* Problem requirements
Write out, from the entries below, exactly the lines that run between the lines holding "ATOM 185 N N" and "ATOM 213 C C", inclusive, and stop there.

Source data
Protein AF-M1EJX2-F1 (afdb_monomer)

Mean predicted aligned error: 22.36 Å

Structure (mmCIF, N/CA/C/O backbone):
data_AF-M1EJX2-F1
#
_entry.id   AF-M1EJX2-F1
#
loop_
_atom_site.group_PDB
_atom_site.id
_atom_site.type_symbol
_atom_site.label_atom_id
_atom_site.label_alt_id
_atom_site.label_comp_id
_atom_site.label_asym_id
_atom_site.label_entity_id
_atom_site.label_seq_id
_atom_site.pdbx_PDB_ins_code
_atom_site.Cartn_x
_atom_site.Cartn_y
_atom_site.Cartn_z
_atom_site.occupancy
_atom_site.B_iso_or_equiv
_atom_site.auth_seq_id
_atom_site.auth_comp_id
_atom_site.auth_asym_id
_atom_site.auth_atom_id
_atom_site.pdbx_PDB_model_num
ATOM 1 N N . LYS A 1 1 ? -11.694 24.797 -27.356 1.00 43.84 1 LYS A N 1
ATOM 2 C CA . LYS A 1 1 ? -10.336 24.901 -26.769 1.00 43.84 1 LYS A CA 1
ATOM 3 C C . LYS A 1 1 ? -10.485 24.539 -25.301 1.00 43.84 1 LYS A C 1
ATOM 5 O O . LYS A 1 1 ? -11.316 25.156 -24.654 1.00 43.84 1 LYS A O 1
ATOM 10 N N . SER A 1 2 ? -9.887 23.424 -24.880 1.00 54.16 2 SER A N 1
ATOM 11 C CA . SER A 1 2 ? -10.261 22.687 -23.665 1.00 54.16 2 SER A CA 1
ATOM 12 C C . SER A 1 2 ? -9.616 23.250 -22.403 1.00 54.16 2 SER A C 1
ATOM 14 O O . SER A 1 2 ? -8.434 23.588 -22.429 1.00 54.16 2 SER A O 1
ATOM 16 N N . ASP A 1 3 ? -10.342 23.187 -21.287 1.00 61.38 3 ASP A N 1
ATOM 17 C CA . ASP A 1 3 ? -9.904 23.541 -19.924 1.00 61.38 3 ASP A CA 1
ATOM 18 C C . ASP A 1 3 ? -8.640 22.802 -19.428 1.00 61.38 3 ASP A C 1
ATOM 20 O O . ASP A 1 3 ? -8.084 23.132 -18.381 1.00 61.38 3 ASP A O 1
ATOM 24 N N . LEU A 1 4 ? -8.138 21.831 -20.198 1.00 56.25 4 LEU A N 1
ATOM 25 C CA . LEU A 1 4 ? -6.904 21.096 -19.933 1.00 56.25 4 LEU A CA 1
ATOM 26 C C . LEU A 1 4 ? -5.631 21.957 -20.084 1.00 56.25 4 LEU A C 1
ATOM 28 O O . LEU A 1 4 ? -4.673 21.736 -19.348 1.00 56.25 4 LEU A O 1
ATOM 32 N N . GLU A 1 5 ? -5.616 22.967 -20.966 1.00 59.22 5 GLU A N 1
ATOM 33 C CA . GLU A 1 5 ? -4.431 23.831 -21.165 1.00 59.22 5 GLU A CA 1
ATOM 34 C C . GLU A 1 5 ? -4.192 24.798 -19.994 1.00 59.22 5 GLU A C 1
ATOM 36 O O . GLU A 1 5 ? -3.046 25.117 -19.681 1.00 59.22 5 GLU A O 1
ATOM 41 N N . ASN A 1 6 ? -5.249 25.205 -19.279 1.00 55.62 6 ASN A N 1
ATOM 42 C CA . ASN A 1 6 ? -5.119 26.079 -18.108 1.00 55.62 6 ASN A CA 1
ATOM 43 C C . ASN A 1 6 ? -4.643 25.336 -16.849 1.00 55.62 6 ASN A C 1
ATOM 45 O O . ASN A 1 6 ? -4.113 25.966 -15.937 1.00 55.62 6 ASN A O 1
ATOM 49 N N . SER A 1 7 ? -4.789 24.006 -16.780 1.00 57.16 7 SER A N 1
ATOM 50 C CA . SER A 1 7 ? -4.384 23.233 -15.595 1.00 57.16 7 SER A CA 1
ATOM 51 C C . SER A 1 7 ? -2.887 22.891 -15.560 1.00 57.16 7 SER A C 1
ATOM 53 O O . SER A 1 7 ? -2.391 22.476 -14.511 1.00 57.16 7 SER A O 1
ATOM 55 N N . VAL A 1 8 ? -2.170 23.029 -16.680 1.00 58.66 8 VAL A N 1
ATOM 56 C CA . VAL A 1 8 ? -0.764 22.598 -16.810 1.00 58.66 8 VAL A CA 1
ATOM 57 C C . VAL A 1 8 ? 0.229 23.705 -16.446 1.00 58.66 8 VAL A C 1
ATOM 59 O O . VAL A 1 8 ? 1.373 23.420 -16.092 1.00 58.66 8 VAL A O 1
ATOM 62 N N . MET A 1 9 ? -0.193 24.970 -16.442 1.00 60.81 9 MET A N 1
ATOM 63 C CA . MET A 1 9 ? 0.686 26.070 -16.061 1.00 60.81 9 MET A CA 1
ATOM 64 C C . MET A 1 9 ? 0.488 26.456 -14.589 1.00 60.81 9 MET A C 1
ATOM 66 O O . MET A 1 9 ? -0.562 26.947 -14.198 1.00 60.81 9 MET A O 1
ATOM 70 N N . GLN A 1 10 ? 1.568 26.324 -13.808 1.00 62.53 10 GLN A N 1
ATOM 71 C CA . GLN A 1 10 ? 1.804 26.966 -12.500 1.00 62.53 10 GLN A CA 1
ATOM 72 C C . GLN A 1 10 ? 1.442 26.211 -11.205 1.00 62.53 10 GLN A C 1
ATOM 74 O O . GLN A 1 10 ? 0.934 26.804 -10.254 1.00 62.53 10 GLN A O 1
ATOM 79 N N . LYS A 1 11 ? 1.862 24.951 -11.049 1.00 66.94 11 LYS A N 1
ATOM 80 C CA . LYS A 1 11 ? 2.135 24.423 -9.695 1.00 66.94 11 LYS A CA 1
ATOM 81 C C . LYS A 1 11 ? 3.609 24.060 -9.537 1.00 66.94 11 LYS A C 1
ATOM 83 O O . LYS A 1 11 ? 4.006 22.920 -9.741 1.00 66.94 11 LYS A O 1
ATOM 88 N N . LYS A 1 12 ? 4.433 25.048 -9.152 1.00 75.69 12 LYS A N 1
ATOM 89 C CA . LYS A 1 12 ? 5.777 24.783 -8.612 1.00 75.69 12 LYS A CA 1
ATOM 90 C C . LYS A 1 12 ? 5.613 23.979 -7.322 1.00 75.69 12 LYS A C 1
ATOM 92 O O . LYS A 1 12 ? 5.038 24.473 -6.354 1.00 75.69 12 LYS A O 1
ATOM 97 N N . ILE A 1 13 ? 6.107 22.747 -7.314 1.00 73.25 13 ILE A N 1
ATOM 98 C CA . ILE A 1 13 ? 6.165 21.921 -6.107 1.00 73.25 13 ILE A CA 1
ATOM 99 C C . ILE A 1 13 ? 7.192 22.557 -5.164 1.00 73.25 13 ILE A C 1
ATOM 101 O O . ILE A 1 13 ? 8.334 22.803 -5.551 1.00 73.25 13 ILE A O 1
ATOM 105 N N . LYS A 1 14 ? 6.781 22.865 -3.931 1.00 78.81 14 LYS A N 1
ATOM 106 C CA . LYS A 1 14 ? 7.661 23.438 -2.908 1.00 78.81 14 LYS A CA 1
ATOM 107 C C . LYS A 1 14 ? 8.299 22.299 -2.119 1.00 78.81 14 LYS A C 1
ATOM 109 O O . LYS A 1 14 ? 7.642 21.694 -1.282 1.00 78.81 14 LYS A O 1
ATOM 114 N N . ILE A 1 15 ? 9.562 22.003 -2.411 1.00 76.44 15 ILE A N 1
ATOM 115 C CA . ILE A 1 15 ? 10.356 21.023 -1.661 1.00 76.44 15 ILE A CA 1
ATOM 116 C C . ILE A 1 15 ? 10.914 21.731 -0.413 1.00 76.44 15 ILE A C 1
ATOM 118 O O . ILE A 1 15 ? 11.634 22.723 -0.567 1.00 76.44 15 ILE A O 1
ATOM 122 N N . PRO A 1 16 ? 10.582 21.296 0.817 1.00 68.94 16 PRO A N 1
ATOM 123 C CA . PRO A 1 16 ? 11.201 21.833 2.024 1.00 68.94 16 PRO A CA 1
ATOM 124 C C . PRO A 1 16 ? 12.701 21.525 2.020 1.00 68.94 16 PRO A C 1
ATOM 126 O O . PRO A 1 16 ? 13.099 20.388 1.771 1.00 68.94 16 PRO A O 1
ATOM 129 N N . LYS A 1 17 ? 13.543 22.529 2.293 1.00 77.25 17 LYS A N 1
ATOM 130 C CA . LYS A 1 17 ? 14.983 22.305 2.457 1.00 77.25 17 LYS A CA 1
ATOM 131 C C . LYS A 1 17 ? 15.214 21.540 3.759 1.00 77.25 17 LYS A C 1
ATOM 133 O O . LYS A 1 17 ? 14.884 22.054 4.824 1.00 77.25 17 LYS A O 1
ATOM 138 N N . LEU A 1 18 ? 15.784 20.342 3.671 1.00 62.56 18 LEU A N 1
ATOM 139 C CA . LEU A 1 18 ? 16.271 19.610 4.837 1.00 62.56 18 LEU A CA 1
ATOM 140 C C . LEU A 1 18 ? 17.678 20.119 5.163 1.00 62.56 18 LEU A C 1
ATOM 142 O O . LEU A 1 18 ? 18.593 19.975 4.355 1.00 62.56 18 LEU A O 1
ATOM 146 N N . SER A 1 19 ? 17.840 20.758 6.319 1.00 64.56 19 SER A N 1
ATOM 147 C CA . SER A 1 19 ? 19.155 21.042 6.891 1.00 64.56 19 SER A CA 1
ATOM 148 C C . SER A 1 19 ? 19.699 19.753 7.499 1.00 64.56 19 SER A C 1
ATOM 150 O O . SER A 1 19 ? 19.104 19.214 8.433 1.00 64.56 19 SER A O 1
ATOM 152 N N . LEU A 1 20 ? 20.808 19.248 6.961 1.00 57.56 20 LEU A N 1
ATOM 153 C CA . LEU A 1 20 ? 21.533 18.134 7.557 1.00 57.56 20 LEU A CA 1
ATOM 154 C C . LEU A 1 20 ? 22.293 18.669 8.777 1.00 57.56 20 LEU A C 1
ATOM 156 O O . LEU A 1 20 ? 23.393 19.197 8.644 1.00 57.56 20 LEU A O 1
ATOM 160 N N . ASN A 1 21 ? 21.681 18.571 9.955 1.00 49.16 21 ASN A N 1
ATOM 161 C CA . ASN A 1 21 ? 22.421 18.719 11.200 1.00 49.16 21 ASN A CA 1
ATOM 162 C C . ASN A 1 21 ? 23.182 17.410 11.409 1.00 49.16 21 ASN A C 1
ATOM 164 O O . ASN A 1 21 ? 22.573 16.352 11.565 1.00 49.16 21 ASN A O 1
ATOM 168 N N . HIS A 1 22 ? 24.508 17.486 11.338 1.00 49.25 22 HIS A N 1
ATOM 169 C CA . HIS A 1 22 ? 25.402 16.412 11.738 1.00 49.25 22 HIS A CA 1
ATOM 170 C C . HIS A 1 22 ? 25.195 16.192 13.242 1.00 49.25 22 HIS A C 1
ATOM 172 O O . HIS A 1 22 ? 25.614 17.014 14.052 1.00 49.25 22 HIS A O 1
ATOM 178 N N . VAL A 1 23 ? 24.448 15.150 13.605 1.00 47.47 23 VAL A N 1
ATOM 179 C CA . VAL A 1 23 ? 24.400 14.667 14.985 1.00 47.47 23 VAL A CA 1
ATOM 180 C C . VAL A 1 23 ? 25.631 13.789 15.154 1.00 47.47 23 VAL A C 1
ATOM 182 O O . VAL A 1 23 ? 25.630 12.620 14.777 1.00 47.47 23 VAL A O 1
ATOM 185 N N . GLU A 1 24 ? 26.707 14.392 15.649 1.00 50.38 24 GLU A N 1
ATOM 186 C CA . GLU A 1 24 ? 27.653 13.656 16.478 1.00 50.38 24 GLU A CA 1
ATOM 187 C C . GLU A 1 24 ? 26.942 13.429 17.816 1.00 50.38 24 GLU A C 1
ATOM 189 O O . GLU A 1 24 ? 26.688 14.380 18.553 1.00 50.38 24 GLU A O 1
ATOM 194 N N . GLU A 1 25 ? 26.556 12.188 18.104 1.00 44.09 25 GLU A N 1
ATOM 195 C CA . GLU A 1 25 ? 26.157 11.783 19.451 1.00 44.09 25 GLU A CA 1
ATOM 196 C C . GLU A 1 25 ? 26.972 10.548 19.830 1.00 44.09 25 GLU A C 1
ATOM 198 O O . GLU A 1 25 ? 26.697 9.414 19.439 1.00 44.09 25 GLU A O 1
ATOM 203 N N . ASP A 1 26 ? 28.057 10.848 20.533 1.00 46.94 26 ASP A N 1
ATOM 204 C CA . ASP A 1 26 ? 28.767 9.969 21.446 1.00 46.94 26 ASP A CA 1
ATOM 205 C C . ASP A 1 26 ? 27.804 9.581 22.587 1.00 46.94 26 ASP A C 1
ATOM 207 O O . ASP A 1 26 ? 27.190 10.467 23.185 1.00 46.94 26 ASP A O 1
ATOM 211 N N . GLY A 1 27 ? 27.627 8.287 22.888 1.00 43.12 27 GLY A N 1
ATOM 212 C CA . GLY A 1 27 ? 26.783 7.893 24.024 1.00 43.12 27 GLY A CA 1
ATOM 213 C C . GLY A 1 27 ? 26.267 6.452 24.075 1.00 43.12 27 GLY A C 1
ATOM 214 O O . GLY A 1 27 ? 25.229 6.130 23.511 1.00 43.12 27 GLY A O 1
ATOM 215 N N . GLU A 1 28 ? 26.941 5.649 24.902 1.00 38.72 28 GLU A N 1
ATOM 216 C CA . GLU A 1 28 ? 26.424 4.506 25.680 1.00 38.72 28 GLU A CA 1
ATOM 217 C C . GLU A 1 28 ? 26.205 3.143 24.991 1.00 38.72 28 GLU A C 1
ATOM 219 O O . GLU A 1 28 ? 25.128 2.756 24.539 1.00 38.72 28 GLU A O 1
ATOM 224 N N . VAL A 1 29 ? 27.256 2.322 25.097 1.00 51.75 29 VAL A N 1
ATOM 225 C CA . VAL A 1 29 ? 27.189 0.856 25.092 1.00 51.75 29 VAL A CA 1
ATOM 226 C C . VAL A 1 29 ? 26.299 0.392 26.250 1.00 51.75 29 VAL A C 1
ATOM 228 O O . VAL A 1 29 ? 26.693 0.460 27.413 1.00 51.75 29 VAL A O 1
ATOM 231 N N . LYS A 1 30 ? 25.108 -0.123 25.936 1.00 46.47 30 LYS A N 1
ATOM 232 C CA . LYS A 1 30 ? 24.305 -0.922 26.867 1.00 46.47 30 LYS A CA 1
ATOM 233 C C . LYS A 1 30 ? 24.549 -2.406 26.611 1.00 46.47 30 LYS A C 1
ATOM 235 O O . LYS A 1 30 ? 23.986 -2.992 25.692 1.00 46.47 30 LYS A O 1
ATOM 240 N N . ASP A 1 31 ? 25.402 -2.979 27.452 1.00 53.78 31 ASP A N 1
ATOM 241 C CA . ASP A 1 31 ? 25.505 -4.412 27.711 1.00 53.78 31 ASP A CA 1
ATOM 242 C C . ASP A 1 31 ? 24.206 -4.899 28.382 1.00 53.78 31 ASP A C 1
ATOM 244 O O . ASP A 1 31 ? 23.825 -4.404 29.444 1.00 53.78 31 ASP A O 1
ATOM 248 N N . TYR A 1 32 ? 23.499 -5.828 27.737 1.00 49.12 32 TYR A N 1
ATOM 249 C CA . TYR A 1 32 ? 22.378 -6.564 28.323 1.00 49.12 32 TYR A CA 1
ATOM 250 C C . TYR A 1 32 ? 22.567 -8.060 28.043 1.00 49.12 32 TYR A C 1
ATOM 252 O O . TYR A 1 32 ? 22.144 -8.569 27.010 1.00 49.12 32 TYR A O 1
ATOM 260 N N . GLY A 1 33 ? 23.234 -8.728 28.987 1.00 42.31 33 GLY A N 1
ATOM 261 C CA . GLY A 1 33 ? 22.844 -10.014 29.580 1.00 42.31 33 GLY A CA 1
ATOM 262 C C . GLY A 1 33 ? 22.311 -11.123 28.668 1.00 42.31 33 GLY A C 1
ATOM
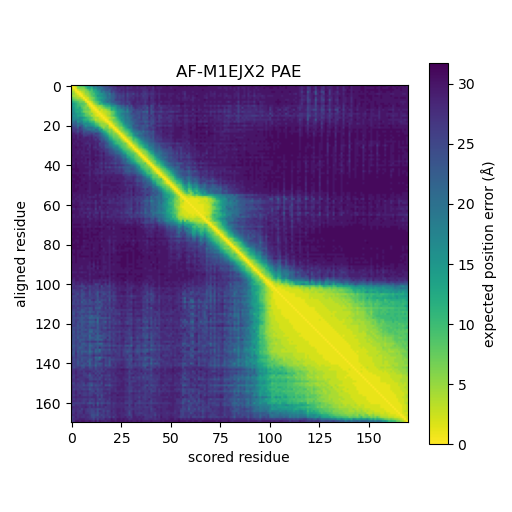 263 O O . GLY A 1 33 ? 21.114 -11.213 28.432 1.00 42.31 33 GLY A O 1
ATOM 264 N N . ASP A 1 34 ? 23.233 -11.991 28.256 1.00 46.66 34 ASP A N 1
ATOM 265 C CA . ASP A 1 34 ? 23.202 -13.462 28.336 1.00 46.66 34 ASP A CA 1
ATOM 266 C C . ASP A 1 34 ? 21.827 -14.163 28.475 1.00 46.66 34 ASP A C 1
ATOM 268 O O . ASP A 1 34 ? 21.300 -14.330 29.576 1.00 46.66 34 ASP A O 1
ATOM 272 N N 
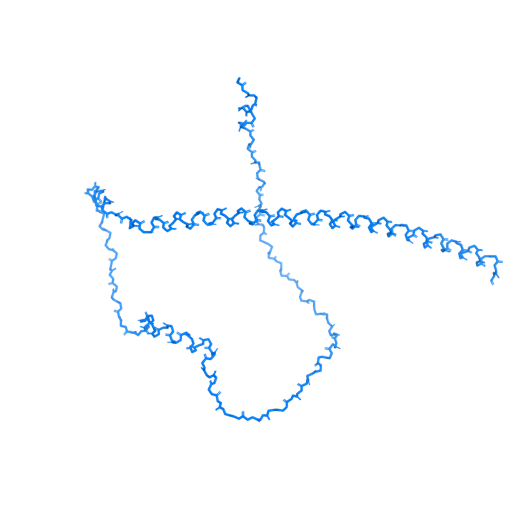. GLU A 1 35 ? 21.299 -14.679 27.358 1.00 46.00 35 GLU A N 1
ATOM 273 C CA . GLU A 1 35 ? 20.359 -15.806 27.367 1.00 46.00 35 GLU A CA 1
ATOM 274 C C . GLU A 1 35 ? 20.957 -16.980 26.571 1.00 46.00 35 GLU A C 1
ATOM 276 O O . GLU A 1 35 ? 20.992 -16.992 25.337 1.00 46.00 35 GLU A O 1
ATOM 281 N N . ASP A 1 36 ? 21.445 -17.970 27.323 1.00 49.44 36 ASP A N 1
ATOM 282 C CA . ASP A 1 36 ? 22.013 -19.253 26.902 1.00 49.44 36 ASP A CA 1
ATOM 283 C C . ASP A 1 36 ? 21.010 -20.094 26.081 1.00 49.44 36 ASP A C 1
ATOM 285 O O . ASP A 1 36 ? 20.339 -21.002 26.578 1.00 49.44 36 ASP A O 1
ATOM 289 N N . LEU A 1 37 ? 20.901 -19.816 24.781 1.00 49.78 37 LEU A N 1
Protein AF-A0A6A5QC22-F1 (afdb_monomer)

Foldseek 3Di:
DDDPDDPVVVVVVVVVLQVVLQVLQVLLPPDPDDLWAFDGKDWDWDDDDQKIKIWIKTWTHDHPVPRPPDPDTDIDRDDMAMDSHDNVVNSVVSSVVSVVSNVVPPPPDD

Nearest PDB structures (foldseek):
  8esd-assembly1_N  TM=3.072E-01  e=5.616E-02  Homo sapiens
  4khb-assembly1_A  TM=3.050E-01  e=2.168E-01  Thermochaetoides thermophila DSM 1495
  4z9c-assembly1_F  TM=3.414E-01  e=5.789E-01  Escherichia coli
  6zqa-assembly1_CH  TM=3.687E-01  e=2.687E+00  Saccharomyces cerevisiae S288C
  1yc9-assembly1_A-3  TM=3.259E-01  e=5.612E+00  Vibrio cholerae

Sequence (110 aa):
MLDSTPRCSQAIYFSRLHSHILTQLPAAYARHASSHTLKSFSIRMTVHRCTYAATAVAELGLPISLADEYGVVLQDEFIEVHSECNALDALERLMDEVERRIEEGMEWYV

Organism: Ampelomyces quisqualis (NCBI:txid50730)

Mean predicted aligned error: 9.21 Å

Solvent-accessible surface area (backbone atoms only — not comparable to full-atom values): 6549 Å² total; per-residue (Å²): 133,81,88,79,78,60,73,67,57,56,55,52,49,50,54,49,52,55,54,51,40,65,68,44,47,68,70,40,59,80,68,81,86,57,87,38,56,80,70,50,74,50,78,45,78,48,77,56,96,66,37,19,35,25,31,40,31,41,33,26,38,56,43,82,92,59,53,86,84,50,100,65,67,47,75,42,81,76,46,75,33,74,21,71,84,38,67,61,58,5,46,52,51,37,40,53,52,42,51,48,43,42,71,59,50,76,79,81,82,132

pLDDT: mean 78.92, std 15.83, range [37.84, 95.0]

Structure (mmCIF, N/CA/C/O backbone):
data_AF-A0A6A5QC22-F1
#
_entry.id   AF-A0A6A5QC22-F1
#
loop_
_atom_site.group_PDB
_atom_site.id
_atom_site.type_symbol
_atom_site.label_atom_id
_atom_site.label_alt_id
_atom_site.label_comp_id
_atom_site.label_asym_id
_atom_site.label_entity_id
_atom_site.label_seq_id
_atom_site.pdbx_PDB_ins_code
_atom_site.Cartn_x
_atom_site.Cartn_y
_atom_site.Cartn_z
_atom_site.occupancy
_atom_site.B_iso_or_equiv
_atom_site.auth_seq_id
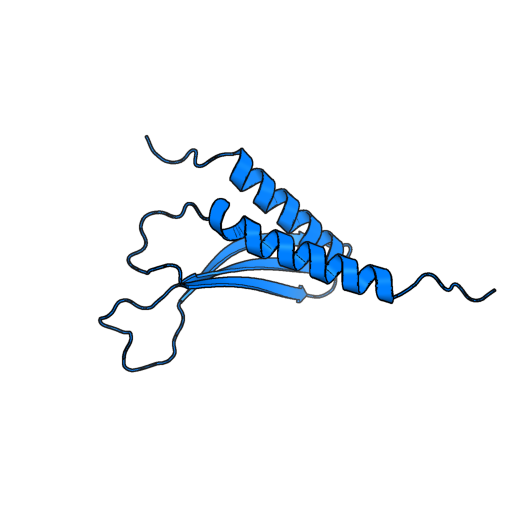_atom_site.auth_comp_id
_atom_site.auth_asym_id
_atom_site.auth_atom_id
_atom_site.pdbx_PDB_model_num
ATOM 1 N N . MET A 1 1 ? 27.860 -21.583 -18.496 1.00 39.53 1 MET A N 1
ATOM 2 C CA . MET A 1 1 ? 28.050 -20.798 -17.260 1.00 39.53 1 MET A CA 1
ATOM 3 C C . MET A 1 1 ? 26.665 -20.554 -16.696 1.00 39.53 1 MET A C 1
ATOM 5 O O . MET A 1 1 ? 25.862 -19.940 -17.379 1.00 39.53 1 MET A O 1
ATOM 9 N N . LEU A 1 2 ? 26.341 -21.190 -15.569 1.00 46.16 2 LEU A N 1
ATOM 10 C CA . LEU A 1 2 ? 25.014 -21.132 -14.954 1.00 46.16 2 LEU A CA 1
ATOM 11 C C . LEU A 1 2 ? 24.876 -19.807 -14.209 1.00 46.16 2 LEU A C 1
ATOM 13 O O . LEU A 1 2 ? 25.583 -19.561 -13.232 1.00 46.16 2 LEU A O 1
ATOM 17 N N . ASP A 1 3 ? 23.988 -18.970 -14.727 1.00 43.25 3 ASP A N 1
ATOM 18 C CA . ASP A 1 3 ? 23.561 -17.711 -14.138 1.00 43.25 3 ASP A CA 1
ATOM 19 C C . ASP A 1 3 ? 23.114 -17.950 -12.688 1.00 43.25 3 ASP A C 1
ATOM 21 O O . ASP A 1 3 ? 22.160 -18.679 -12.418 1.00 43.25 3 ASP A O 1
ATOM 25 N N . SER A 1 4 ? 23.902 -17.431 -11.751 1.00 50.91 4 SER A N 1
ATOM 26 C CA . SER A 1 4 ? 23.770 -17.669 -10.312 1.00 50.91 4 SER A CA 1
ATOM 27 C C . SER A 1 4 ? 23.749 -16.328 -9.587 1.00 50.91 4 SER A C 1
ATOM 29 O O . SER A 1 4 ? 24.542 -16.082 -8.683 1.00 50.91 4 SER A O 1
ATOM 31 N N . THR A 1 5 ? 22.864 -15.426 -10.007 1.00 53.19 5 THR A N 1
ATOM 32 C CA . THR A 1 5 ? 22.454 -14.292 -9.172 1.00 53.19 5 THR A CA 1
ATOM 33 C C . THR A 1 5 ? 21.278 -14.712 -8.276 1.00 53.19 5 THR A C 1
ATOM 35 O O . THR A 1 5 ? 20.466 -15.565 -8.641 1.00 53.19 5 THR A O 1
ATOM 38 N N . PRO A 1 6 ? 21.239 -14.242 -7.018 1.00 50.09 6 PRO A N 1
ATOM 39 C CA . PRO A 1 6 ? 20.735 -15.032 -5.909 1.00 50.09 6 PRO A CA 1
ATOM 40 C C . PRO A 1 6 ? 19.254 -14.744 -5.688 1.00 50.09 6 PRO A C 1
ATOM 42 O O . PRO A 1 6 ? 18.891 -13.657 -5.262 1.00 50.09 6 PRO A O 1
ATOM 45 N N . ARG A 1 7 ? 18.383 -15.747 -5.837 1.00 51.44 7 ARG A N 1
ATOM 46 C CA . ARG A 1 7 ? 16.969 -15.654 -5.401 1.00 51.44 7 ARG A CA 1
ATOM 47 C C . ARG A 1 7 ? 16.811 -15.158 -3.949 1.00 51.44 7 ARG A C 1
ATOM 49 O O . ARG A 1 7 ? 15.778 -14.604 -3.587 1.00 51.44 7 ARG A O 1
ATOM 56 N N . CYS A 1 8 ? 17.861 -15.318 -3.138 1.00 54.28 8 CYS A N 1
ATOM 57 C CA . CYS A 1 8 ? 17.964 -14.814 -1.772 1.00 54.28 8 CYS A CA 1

* Task output
ATOM 185 N N . GLU A 1 24 ? 26.707 14.392 15.649 1.00 50.38 24 GLU A N 1
ATOM 186 C CA . GLU A 1 24 ? 27.653 13.656 16.478 1.00 50.38 24 GLU A CA 1
ATOM 187 C C . GLU A 1 24 ? 26.942 13.429 17.816 1.00 50.38 24 GLU A C 1
ATOM 189 O O . GLU A 1 24 ? 26.688 14.380 18.553 1.00 50.38 24 GLU A O 1
ATOM 194 N N . GLU A 1 25 ? 26.556 12.188 18.104 1.00 44.09 25 GLU A N 1
ATOM 195 C CA . GLU A 1 25 ? 26.157 11.783 19.451 1.00 44.09 25 GLU A CA 1
ATOM 196 C C . GLU A 1 25 ? 26.972 10.548 19.830 1.00 44.09 25 GLU A C 1
ATOM 198 O O . GLU A 1 25 ? 26.697 9.414 19.439 1.00 44.09 25 GLU A O 1
ATOM 203 N N . ASP A 1 26 ? 28.057 10.848 20.533 1.00 46.94 26 ASP A N 1
ATOM 204 C CA . ASP A 1 26 ? 28.767 9.969 21.446 1.00 46.94 26 ASP A CA 1
ATOM 205 C C . ASP A 1 26 ? 27.804 9.581 22.587 1.00 46.94 26 ASP A C 1
ATOM 207 O O . ASP A 1 26 ? 27.190 10.467 23.185 1.00 46.94 26 ASP A O 1
ATOM 211 N N . GLY A 1 27 ? 27.627 8.287 22.888 1.00 43.12 27 GLY A N 1
ATOM 212 C CA . GLY A 1 27 ? 26.783 7.893 24.024 1.00 43.12 27 GLY A CA 1
ATOM 213 C C . GLY A 1 27 ? 26.267 6.452 24.075 1.00 43.12 27 GLY A C 1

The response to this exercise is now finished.